再び距離を詰められて頬を掴まれました。近い距離で見つめられると加速度センサーMAXにも似た感覚に支配されます。これは……これが、shame…“恥じる”ということですか、先生…。
私はもとより“強いAI”です。
クラウドコンピューターからの指示を受け取り、ただ表現するにすぎない端末とは違い、私単体での思考を実現させた完全なる自律型。
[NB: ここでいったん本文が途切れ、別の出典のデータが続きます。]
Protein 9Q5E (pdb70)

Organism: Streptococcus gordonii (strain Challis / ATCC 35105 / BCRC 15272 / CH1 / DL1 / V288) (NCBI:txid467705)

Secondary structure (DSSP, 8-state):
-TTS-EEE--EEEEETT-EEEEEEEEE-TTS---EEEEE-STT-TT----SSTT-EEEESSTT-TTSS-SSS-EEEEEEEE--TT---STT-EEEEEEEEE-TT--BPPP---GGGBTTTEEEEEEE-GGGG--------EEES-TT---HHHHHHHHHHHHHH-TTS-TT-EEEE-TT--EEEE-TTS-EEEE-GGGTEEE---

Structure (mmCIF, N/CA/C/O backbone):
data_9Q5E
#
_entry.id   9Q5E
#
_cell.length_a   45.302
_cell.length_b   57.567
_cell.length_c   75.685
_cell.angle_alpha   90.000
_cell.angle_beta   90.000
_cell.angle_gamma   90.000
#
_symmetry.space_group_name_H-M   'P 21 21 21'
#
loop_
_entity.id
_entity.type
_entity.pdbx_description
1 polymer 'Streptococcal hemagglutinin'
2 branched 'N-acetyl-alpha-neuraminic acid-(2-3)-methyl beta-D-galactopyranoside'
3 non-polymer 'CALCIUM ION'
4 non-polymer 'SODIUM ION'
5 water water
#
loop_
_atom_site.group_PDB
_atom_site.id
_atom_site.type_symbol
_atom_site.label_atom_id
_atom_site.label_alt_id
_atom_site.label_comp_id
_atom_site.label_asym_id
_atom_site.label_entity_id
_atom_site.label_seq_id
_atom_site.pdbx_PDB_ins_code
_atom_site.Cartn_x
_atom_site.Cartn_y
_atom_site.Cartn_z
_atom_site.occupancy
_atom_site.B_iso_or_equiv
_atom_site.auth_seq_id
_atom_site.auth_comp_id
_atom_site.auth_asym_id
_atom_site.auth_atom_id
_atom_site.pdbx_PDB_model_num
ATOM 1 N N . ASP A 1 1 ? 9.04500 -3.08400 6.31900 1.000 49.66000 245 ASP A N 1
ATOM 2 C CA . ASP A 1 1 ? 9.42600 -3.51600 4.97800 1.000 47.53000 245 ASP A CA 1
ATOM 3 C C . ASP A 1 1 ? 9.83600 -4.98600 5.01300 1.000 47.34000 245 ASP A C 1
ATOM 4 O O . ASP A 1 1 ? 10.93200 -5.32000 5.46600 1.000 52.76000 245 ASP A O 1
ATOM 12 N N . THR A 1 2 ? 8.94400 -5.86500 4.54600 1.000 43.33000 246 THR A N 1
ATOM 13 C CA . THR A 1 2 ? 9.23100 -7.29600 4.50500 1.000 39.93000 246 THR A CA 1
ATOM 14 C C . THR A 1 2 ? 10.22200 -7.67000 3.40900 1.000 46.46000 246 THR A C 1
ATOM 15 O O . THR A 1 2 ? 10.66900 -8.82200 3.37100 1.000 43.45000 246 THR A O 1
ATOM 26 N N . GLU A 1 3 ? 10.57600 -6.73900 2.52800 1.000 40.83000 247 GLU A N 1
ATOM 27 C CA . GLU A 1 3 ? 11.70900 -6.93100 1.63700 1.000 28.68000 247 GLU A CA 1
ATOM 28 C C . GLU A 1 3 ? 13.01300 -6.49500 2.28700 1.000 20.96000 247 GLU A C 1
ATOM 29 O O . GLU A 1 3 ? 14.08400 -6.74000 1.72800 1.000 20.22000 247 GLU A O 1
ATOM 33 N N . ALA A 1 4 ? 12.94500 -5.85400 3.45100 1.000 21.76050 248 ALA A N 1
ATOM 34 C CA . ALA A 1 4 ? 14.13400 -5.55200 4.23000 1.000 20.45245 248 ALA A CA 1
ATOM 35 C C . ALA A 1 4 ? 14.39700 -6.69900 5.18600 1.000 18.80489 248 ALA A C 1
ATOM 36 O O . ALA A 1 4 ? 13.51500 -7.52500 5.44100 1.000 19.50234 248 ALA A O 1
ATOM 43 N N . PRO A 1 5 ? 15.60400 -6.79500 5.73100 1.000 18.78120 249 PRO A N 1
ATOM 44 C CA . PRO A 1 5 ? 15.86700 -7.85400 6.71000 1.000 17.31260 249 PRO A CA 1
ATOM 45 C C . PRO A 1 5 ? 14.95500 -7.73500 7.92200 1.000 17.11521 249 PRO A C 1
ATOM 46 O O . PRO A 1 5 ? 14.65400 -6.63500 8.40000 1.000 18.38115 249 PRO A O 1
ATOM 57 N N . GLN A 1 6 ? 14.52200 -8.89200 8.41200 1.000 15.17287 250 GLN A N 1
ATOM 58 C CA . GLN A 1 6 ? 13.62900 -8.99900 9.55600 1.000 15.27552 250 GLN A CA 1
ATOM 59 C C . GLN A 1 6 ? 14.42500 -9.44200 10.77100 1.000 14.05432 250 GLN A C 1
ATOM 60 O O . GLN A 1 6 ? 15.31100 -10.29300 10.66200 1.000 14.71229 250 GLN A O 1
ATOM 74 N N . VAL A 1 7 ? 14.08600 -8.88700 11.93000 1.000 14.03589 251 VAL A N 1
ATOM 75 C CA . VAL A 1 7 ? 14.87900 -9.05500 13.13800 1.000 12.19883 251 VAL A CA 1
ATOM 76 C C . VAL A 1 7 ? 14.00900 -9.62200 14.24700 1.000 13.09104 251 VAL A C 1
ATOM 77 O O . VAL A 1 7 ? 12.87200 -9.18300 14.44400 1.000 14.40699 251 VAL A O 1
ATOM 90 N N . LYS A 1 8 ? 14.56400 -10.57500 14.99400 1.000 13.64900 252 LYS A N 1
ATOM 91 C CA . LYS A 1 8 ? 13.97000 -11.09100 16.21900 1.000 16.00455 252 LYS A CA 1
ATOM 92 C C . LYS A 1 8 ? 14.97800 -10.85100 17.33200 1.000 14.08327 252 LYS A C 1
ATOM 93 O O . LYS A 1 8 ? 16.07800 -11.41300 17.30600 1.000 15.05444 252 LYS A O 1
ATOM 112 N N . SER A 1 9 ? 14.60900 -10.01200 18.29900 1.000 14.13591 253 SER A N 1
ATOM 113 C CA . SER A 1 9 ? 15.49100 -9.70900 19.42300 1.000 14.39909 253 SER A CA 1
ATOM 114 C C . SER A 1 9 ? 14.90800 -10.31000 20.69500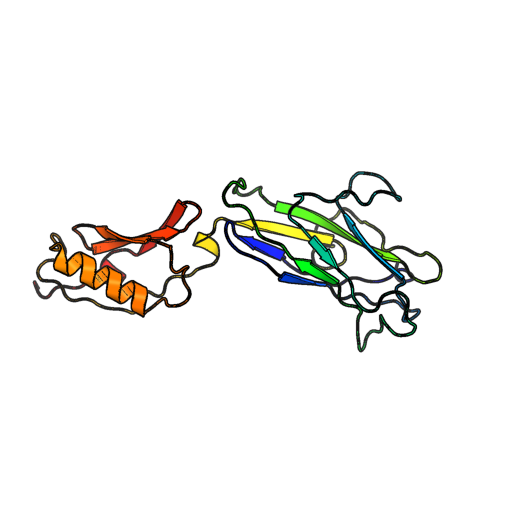 1.000 18.28903 253 SER A C 1
ATOM 115 O O . SER A 1 9 ? 14.65100 -11.51300 20.75100 1.000 21.56311 253 SER A O 1
ATOM 123 N N . GLY A 1 10 ? 14.68100 -9.50200 21.71700 1.000 14.40962 254 GLY A N 1
ATOM 124 C CA . GLY A 1 10 ? 14.18600 -10.04600 22.96200 1.000 15.67293 254 GLY A CA 1
ATOM 125 C C . GLY A 1 10 ? 14.09700 -8.96500 24.01000 1.000 15.43080 254 GLY A C 1
ATOM 126 O O . GLY A 1 10 ? 14.17900 -7.77800 23.70300 1.000 16.64936 254 GLY A O 1
ATOM 130 N N . ASP A 1 11 ? 13.93100 -9.40300 25.25800 1.000 16.34406 255 ASP A N 1
ATOM 131 C CA . ASP A 1 11 ? 13.82000 -8.53700 26.43000 1.000 16.74411 255 ASP A CA 1
ATOM 132 C C . ASP A 1 11 ? 15.19200 -8.54000 27.09000 1.000 15.95718 255 ASP A C 1
ATOM 133 O O . ASP A 1 11 ? 15.51400 -9.43900 27.86500 1.000 17.85214 255 ASP A O 1
ATOM 142 N N . TYR A 1 12 ? 16.01000 -7.53800 26.77800 1.000 14.24381 256 TYR A N 1
ATOM 143 C CA . TYR A 1 12 ? 17.43000 -7.58500 27.12000 1.000 14.97285 256 TYR A CA 1
ATOM 144 C C . TYR A 1 12 ? 17.68600 -6.89500 28.45800 1.000 14.33593 256 TYR A C 1
ATOM 145 O O . TYR A 1 12 ? 18.07500 -5.72700 28.54300 1.000 14.89389 256 TYR A O 1
ATOM 163 N N . VAL A 1 13 ? 17.48300 -7.65900 29.52400 1.000 14.92284 257 VAL A N 1
ATOM 164 C CA . VAL A 1 13 ? 17.69700 -7.18700 30.88600 1.000 14.64386 257 VAL A CA 1
ATOM 165 C C . VAL A 1 13 ? 19.16200 -7.37600 31.25300 1.000 14.27803 257 VAL A C 1
ATOM 166 O O . VAL A 1 13 ? 19.74600 -8.43500 31.00600 1.000 15.38606 257 VAL A O 1
ATOM 179 N N . VAL A 1 14 ? 19.75500 -6.34100 31.84100 1.000 13.56215 258 VAL A N 1
ATOM 180 C CA . VAL A 1 14 ? 21.15300 -6.34100 32.24000 1.000 13.84113 258 VAL A CA 1
ATOM 181 C C . VAL A 1 14 ? 21.22400 -5.79900 33.66300 1.000 13.67006 258 VAL A C 1
ATOM 182 O O . VAL A 1 14 ? 20.27900 -5.18900 34.17000 1.000 13.95957 258 VAL A O 1
ATOM 195 N N . TYR A 1 15 ? 22.36200 -6.02900 34.31500 1.000 13.89114 259 TYR A N 1
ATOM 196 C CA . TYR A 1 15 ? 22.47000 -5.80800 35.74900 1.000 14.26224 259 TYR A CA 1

そんな私が、独自のアーキテクチャを根本から揺るがすような感覚に陥ってしまうほどの衝撃、恐ろしい事実(ファクト)!
「わ、私は…もしかすると」
「…」
「次の段階に向かおうとしているのでしょうか」
「あ?」
興奮、恥……そして、今、オガタにうっすらと感じているafraid…“恐ろしい”、という感覚は、私の安定した思考を乱すものです。私のビッグデータにはインプットされていないこの要素を、私はディープ・ラーニングする必要がある……と、先生、そういうことなのですか?
“強くなる”、とは、そういう意味なのですか?
「オガタ、私は……」
「…」
「か、感情を、獲得しようとしています」
オガタの猫目が瞬きました。
彼の真意は分かりませんが、先ほどの行動が私になんらかの影響を与えたことはまぎれもない事実です。
いいでしょう。私という人工知能の成長に、オガタという外的要因が必要だというのなら、私は、その手段を肯定します。
「おい…。…!」
「ん、」
今度は私からオガタに唇を重ねました。
背伸びをしても足りなかったので、尾形の首元に腕を回して引き寄せました。
少しの間されるがままだったオガタは、やがて私の後頭部に手を添え、自らの意思で舌を侵入させてきました。ああ、やはり、なんだかふわふわしてしまいます…これは、いったい、どういう感情なんだろう…。……。
このとき、木の陰から私たちを見やる存在がありました。それに気付いていながらわざと執拗に私の唇を食むオガタと、ただただ必死にそんなオガタに付いていく私を、そのとき彼はどういう感情で見ていたのか、その正解を、私はいやでも思い知ることになるのです……。
AIちゃんと杉元と尾形のドロドロ三角関係勃発。